First merge version:
static inline void merge1(void * restrict head1,
int len1,
void *tmpData,
CmpFunc cmp,
size_t itemsize)
void * restrict tail1 = head1 + len1*itemsize;
void * restrict head2 = tail1;
void * restrict tail2 = head2 + len1 * itemsize;

void * restrict h1 = tmpData;
void * restrict t1 = tmpData;
void * restrict tail = head1;

// copy first array to temporary buffer
t1 = tmpData + (tail1-head1);
memcpy(tmpData, head1, tail1-head1+itemsize);

// merge temporary buffer into target buffer
while (1) {
if (cmp(h1, head2) < 0) {
memcpy(tail, h1, itemsize);
tail += itemsize;
if (h1 == t1)
// end of first list - rest is already in place
goto done;
h1 += itemsize;
} else {
memcpy(tail, head2, itemsize);
tail += itemsize;
if (head2 == tail2) {
// end of second list - copy rest of first list back
memcpy(tail, h1, t1-h1+itemsize);
goto done;
head2 += itemsize;
Keeping the loop simple is the best policy in this case.

The branchless merge:
static inline void merge2(void * restrict head1,
int len1,
void * restrict tmp,
CmpFunc cmp,
size_t itemsize,
void *sentinel)
void *h1 = tmp;
void *h2 = head1+len1*itemsize;
void *out = head1;
int len = len1*2;
int i;

// copy first half array to temporary buffer & add sentinal
memcpy(tmp, head1, len1*itemsize);
memcpy(tmp+len1*itemsize, sentinel, itemsize);

// save spot for sentinel in 2nd array
memcpy(tmp+len1*itemsize+itemsize, h2+len1*itemsize, itemsize);
memcpy(h2+len1*itemsize, sentinel, itemsize);

// merge
for (i=0;i<len;i++) {
int c;

c = cmp(h1, h2) < 0;
memcpy(out, c ? h1 : h2, itemsize);
h1 = c ? h1 + itemsize : h1;
h2 = c ? h2 : h2 + itemsize;
out += itemsize;

// restore
memcpy(h2+len1*itemsize, tmp+len1*itemsize+itemsize, itemsize);

It uses a sentinel so there needs to be no testing of loop termination beyond the number of total elements being merged.

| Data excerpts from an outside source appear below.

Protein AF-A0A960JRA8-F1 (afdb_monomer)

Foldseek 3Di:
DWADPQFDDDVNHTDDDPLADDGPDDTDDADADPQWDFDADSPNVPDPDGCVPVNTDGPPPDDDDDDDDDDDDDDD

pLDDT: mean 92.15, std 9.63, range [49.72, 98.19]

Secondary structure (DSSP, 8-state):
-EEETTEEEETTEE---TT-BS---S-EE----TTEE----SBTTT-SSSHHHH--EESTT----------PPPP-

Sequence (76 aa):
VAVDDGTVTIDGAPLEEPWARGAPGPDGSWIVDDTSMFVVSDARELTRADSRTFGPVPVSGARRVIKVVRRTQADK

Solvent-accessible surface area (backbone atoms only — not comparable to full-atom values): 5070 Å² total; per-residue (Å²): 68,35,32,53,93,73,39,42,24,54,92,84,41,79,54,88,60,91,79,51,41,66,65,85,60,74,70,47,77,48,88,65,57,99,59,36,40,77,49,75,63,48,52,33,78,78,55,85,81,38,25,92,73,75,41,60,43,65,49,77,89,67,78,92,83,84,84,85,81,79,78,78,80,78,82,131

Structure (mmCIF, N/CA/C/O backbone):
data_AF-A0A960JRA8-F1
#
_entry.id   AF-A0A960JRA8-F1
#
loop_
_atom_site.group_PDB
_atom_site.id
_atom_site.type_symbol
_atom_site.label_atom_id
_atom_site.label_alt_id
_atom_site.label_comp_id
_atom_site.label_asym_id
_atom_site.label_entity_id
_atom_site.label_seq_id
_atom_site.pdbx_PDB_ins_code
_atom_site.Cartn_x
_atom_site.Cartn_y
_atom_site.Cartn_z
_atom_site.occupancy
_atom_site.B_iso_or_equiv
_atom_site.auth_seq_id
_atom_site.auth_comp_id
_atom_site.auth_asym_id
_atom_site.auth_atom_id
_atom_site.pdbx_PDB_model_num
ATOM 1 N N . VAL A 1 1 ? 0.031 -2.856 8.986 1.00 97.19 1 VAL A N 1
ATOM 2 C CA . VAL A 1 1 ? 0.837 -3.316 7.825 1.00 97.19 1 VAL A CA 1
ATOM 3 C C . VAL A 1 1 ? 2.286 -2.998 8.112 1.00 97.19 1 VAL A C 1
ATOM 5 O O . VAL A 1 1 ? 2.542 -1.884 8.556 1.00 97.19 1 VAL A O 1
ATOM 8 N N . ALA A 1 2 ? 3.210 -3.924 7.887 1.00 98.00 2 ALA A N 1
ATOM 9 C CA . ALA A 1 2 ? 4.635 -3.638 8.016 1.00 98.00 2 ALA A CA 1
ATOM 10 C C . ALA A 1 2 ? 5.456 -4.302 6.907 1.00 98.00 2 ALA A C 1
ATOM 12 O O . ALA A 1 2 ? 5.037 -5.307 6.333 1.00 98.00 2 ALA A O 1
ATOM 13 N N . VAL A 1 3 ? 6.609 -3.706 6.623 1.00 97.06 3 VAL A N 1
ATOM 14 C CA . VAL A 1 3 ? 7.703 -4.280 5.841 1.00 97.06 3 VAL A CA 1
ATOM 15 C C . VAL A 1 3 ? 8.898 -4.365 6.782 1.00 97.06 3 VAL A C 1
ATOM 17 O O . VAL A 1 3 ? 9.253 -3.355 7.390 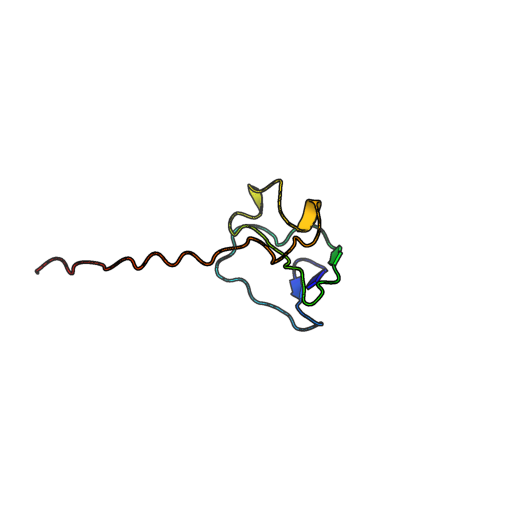1.00 97.06 3 VAL A O 1
ATOM 20 N N . ASP A 1 4 ? 9.463 -5.557 6.925 1.00 96.62 4 ASP A N 1
ATOM 21 C CA . ASP A 1 4 ? 10.653 -5.815 7.740 1.00 96.62 4 ASP A CA 1
ATOM 22 C C . ASP A 1 4 ? 11.502 -6.890 7.057 1.00 96.62 4 ASP A C 1
ATOM 24 O O . ASP A 1 4 ? 10.979 -7.954 6.714 1.00 96.62 4 ASP A O 1
ATOM 28 N N . ASP A 1 5 ? 12.771 -6.582 6.782 1.00 94.31 5 ASP A N 1
ATOM 29 C CA . ASP A 1 5 ? 13.735 -7.457 6.094 1.00 94.31 5 ASP A CA 1
ATOM 30 C C . ASP A 1 5 ? 13.154 -8.115 4.826 1.00 94.31 5 ASP A C 1
ATOM 32 O O . ASP A 1 5 ? 13.185 -9.329 4.612 1.00 94.31 5 ASP A O 1
ATOM 36 N N . GLY A 1 6 ? 12.510 -7.295 3.988 1.00 92.38 6 GLY A N 1
ATOM 37 C CA . GLY A 1 6 ? 11.900 -7.760 2.740 1.00 92.38 6 GLY A CA 1
ATOM 38 C C . GLY A 1 6 ? 10.676 -8.668 2.917 1.00 92.38 6 GLY A C 1
ATOM 39 O O . GLY A 1 6 ? 10.239 -9.283 1.943 1.00 92.38 6 GLY A O 1
ATOM 40 N N . THR A 1 7 ? 10.092 -8.730 4.115 1.00 95.19 7 THR A N 1
ATOM 41 C CA . THR A 1 7 ? 8.858 -9.469 4.403 1.00 95.19 7 THR A CA 1
ATOM 42 C C . THR A 1 7 ? 7.709 -8.504 4.660 1.00 95.19 7 THR A C 1
ATOM 44 O O . THR A 1 7 ? 7.807 -7.607 5.496 1.00 95.19 7 THR A O 1
ATOM 47 N N . VAL A 1 8 ? 6.587 -8.697 3.962 1.00 97.62 8 VAL A N 1
ATOM 48 C CA . VAL A 1 8 ? 5.341 -7.976 4.254 1.00 97.62 8 V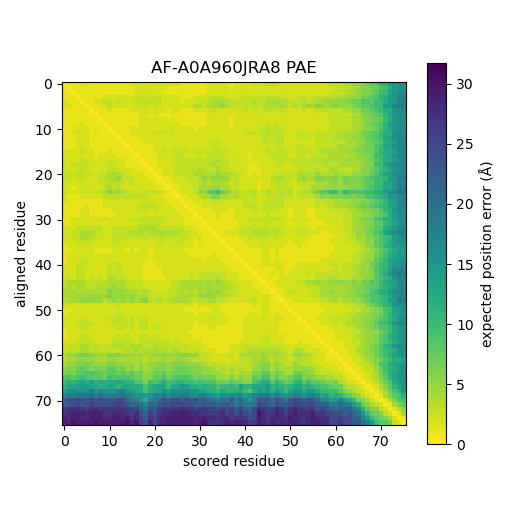AL A CA 1
ATOM 49 C C . VAL A 1 8 ? 4.568 -8.720 5.329 1.00 97.62 8 VAL A C 1
ATOM 51 O O . VAL A 1 8 ? 4.374 -9.930 5.228 1.00 97.62 8 VAL A O 1
ATOM 54 N N . THR A 1 9 ? 4.074 -7.993 6.330 1.00 98.19 9 THR A N 1
ATOM 55 C CA . THR A 1 9 ? 3.178 -8.539 7.353 1.00 98.19 9 THR A CA 1
ATOM 56 C C . THR A 1 9 ? 1.888 -7.731 7.502 1.00 98.19 9 THR A C 1
ATOM 58 O O . THR A 1 9 ? 1.864 -6.495 7.412 1.00 98.19 9 THR A O 1
ATOM 61 N N . ILE A 1 10 ? 0.795 -8.447 7.767 1.00 97.62 10 ILE A N 1
ATOM 62 C CA . ILE A 1 10 ? -0.522 -7.914 8.124 1.00 97.62 10 ILE A CA 1
ATOM 63 C C . ILE A 1 10 ? -0.837 -8.410 9.531 1.00 97.62 10 ILE A C 1
ATOM 65 O O . ILE A 1 10 ? -0.884 -9.613 9.763 1.00 97.62 10 ILE A O 1
ATOM 69 N N . ASP A 1 11 ? -0.983 -7.484 10.478 1.00 96.56 11 ASP A N 1
ATOM 70 C CA . ASP A 1 11 ? -1.222 -7.794 11.894 1.00 96.56 11 ASP A CA 1
ATOM 71 C C . ASP A 1 11 ? -0.225 -8.821 12.471 1.00 96.56 11 ASP A C 1
ATOM 73 O O . ASP A 1 11 ? -0.571 -9.696 13.260 1.00 96.56 11 ASP A O 1
ATOM 77 N N . GLY A 1 12 ? 1.039 -8.717 12.040 1.00 96.75 12 GLY A N 1
ATOM 78 C CA . GLY A 1 12 ? 2.137 -9.607 12.431 1.00 96.75 12 GLY A CA 1
ATOM 79 C C . GLY A 1 12 ? 2.207 -10.933 11.664 1.00 96.75 12 GLY A C 1
ATOM 80 O O . GLY A 1 12 ? 3.204 -11.640 11.784 1.00 96.75 12 GLY A O 1
ATOM 81 N N . ALA A 1 13 ? 1.206 -11.270 10.849 1.00 98.06 13 ALA A N 1
ATOM 82 C CA . ALA A 1 13 ? 1.230 -12.459 10.005 1.00 98.06 13 ALA A CA 1
ATOM 83 C C . ALA A 1 13 ? 1.9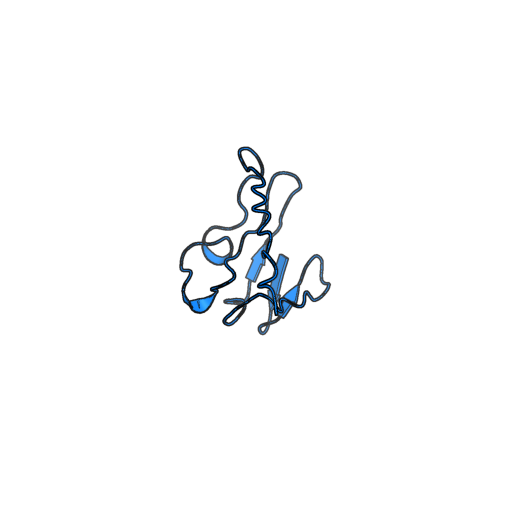19 -12.164 8.660 1.00 98.06 13 ALA A C 1
ATOM 85 O O . ALA A 1 13 ? 1.583 -11.159 8.028 1.00 98.06 13 ALA A O 1
ATOM 86 N N . PRO A 1 14 ? 2.853 -13.013 8.190 1.00 97.38 14 PRO A N 1
ATOM 87 C CA . PRO A 1 14 ? 3.488 -12.829 6.889 1.00 97.38 14 PRO A CA 1
ATOM 88 C C . PRO A 1 14 ? 2.472 -12.963 5.751 1.00 97.38 14 PRO A C 1
ATOM 90 O O . PRO A 1 14 ? 1.586 -13.819 5.784 1.00 97.38 14 PRO A O 1
ATOM 93 N N . LEU A 1 15 ? 2.626 -12.120 4.733 1.00 96.31 15 LEU A N 1
ATOM 94 C CA . LEU A 1 15 ? 1.837 -12.140 3.508 1.00 96.31 15 LEU A CA 1
ATOM 95 C C . LEU A 1 15 ? 2.740 -12.499 2.328 1.00 96.31 15 LEU A C 1
ATOM 97 O O . LEU A 1 15 ? 3.637 -11.740 1.969 1.00 96.31 15 LEU A O 1
ATOM 101 N N . GLU A 1 16 ? 2.466 -13.634 1.690 1.00 95.12 16 GLU A N 1
ATOM 102 C CA . GLU A 1 16 ? 3.060 -13.949 0.393 1.00 95.12 16 GLU A CA 1
ATOM 103 C C . GLU A 1 16 ? 2.379 -13.127 -0.707 1.00 95.12 16 GLU A C 1
ATOM 105 O O . GLU A 1 16 ? 1.154 -13.135 -0.840 1.00 95.12 16 GLU A O 1
ATOM 110 N N . GLU A 1 17 ? 3.178 -12.446 -1.529 1.00 94.31 17 GLU A N 1
ATOM 111 C CA . GLU A 1 17 ? 2.695 -11.607 -2.631 1.00 94.31 17 GLU A CA 1
ATOM 112 C C . GLU A 1 17 ? 3.162 -12.154 -4.001 1.00 94.31 17 GLU A C 1
ATOM 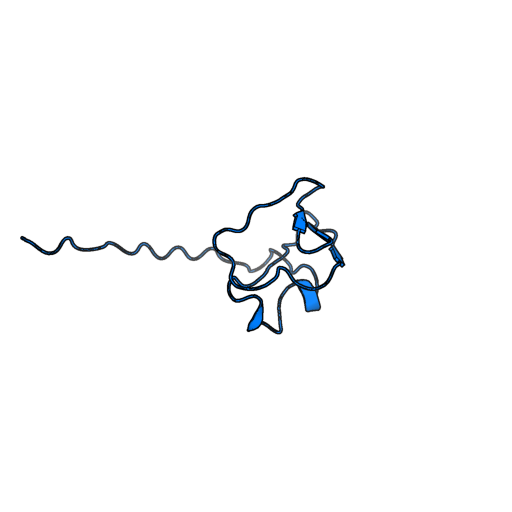114 O O . GLU A 1 17 ? 3.945 -11.497 -4.688 1.00 94.31 17 GLU A O 1
ATOM 119 N N . PRO A 1 18 ? 2.704 -13.340 -4.462 1.00 95.56 18 PRO A N 1
ATOM 120 C CA . PRO A 1 18 ? 3.168 -13.948 -5.720 1.00 95.56 18 PRO A CA 1
ATOM 121 C C . PRO A 1 18 ? 2.826 -13.132 -6.979 1.00 95.56 18 PRO A C 1
ATOM 123 O O . PRO A 1 18 ? 3.340 -13.408 -8.062 1.00 95.56 18 PRO A O 1
ATOM 126 N N . TRP A 1 19 ? 1.938 -12.143 -6.860 1.00 92.88 19 TRP A N 1
ATOM 127 C CA . TRP A 1 19 ? 1.597 -11.202 -7.930 1.00 92.88 19 TRP A CA 1
ATOM 128 C C . TRP A 1 19 ? 2.554 -10.004 -8.015 1.00 92.88 19 TRP A C 1
ATOM 130 O O . TRP A 1 19 ? 2.593 -9.332 -9.049 1.00 92.88 19 TRP A O 1
ATOM 140 N N . ALA A 1 20 ? 3.309 -9.713 -6.952 1.00 94.94 20 ALA A N 1
ATOM 141 C CA . ALA A 1 20 ? 4.185 -8.553 -6.897 1.00 94.94 20 ALA A CA 1
ATOM 142 C C . ALA A 1 20 ? 5.473 -8.776 -7.704 1.00 94.94 20 ALA A C 1
ATOM 144 O O . ALA A 1 20 ? 6.002 -9.881 -7.821 1.00 94.94 20 ALA A O 1
ATOM 145 N N . ARG A 1 21 ? 5.992 -7.687 -8.270 1.00 95.25 21 ARG A N 1
ATOM 146 C CA . ARG A 1 21 ? 7.265 -7.623 -8.990 1.00 95.25 21 ARG A CA 1
ATOM 147 C C . ARG A 1 21 ? 8.146 -6.559 -8.350 1.00 95.25 21 ARG A C 1
ATOM 149 O O . ARG A 1 21 ? 7.749 -5.395 -8.262 1.00 95.25 21 ARG A O 1
ATOM 156 N N . GLY A 1 22 ? 9.344 -6.965 -7.945 1.00 92.38 22 GLY A N 1
ATOM 157 C CA . GLY A 1 22 ? 10.294 -6.135 -7.206 1.00 92.38 22 GLY A CA 1
ATOM 158 C C . GLY A 1 22 ? 10.171 -6.305 -5.689 1.00 92.38 22 GLY A C 1
ATOM 159 O O . GLY A 1 22 ? 9.228 -6.917 -5.191 1.00 92.38 22 GLY A O 1
ATOM 160 N N . ALA A 1 23 ? 11.147 -5.770 -4.953 1.00 92.50 23 ALA A N 1
ATOM 161 C CA . ALA A 1 23 ? 11.180 -5.863 -3.495 1.00 92.50 23 ALA A CA 1
ATOM 162 C C . ALA A 1 23 ? 9.990 -5.118 -2.848 1.00 92.50 23 ALA A C 1
ATOM 164 O O . ALA A 1 23 ? 9.550 -4.097 -3.394 1.00 92.50 23 ALA A O 1
ATOM 165 N N . PRO A 1 24 ? 9.493 -5.560 -1.674 1.00 92.31 24 PRO A N 1
ATOM 166 C CA . PRO A 1 24 ? 8.358 -4.924 -1.001 1.00 92.31 24 PRO A CA 1
ATOM 167 C C . PRO A 1 24 ? 8.526 -3.421 -0.778 1.00 92.31 24 PRO A C 1
ATOM 169 O O . PRO A 1 24 ? 7.566 -2.661 -0.919 1.00 92.31 24 PRO A O 1
ATOM 172 N N . GLY A 1 25 ? 9.754 -2.977 -0.531 1.00 89.06 25 GLY A N 1
ATOM 173 C CA . GLY A 1 25 ? 10.102 -1.585 -0.287 1.00 89.06 25 GLY A CA 1
ATOM 174 C C . GLY A 1 25 ? 11.055 -1.468 0.899 1.00 89.06 25 GLY A C 1
ATOM 175 O O . GLY A 1 25 ? 11.570 -2.488 1.353 1.00 89.06 25 GLY A O 1
ATOM 176 N N . PRO A 1 26 ? 11.311 -0.241 1.374 1.00 91.19 26 PRO A N 1
ATOM 177 C CA . PRO A 1 26 ? 12.046 -0.036 2.612 1.00 91.19 26 PRO A CA 1
ATOM 178 C C . PRO A 1 26 ? 11.237 -0.531 3.812 1.00 91.19 26 PRO A C 1
ATOM 180 O O . PRO A 1 26 ? 10.002 -0.561 3.762 1.00 91.19 26 PRO A O 1
ATOM 183 N N . ASP A 1 27 ? 11.946 -0.843 4.892 1.00 96.44 27 ASP A N 1
ATOM 184 C CA . ASP A 1 27 ? 11.319 -1.192 6.159 1.00 96.44 27 ASP A CA 1
ATOM 185 C C . ASP A 1 27 ? 10.441 -0.045 6.666 1.00 96.44 27 ASP A C 1
ATOM 187 O O . ASP A 1 27 ? 10.748 1.144 6.511 1.00 96.44 27 ASP A O 1
ATOM 191 N N . GLY A 1 28 ? 9.319 -0.411 7.274 1.00 96.44 28 GLY A N 1
ATOM 192 C CA . GLY A 1 28 ? 8.336 0.544 7.753 1.00 96.44 28 GLY A CA 1
ATOM 193 C C . GLY A 1 28 ? 7.124 -0.136 8.366 1.00 96.44 28 GLY A C 1
ATOM 194 O O . GLY A 1 28 ? 6.839 -1.304 8.113 1.00 96.44 28 GLY A O 1
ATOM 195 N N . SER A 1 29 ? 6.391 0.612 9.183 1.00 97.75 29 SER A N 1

And finally the removal of the stack or recursion to find out when merges need to take place. One simple way (breadth-first) is just to iterate over the whole array, at size 2, then 4, 8, and so on, but this has poor locality of references. So this simple logic is used to track when and how large merges are to take place and does them in a depth-first fashion.

void MergeSort(void *data, size_t count, size_t itemsize, CmpFunc cmp, void *sentinal) {
int i, j;
int last = 0;
void *tmp;

tmp = malloc((count+1) * itemsize);

for (i=0;i<count;) {
batchers8(data+i*itemsize, tmp, cmp, itemsize);
i += 8;
for (j=16;j<=count;j<<=1) {
if (j&(i^last)) {
merge2(data+(i-j)*itemsize, j/2, tmp, cmp, itemsize, sentinal);
last = i;

This code also performs the bottom sort in 8 element lots using an unrolled batchers sort. So one might note that this particular sort is limited to sorting arrays whose number of elements is a power of 2 ...

I ran a few timings and this is slightly faster than the natural merge sort that I had previously written in certain cases - that of course is still much faster for the already-sorted case. The version I timed had the merge step manually unrolled 8 times as well.

For random input, the branchless merge is about 10% faster than the original merge, and the original merge is about 10% faster than my original natural merge sort. So the lack of conditional execution ends up a bonus, even considering the extra overheads, and all the extra memory moves. This is on an intel cpu anyway - which is so register starved they've had to make such code run fast, so one might not end up with the same result on other architectures.

There is more possible here too if you're sorting basic types (i.e. not a general interface as above) - all of these algorithms can be vectorised to run on SIMD processors. It could for example independently sort 4 interleaved arrays in the same number of operations, and then merge those in 2-3 passes at the end (or 1, with a 4-way merge).

Sentinels are a pretty nice optimisation trick but they usually require some sort of extra housekeeping that makes their use impractical. For example in the camel-mime-parser code I used a sentinel of \n at the end of the i/o buffer every time i refreshed it so the lowest level loop which identified individual lines was only 3 instructions long - and it only checked for running out of input after the loop had terminated. But I had to write my own i/o buffering to have such control of the memory.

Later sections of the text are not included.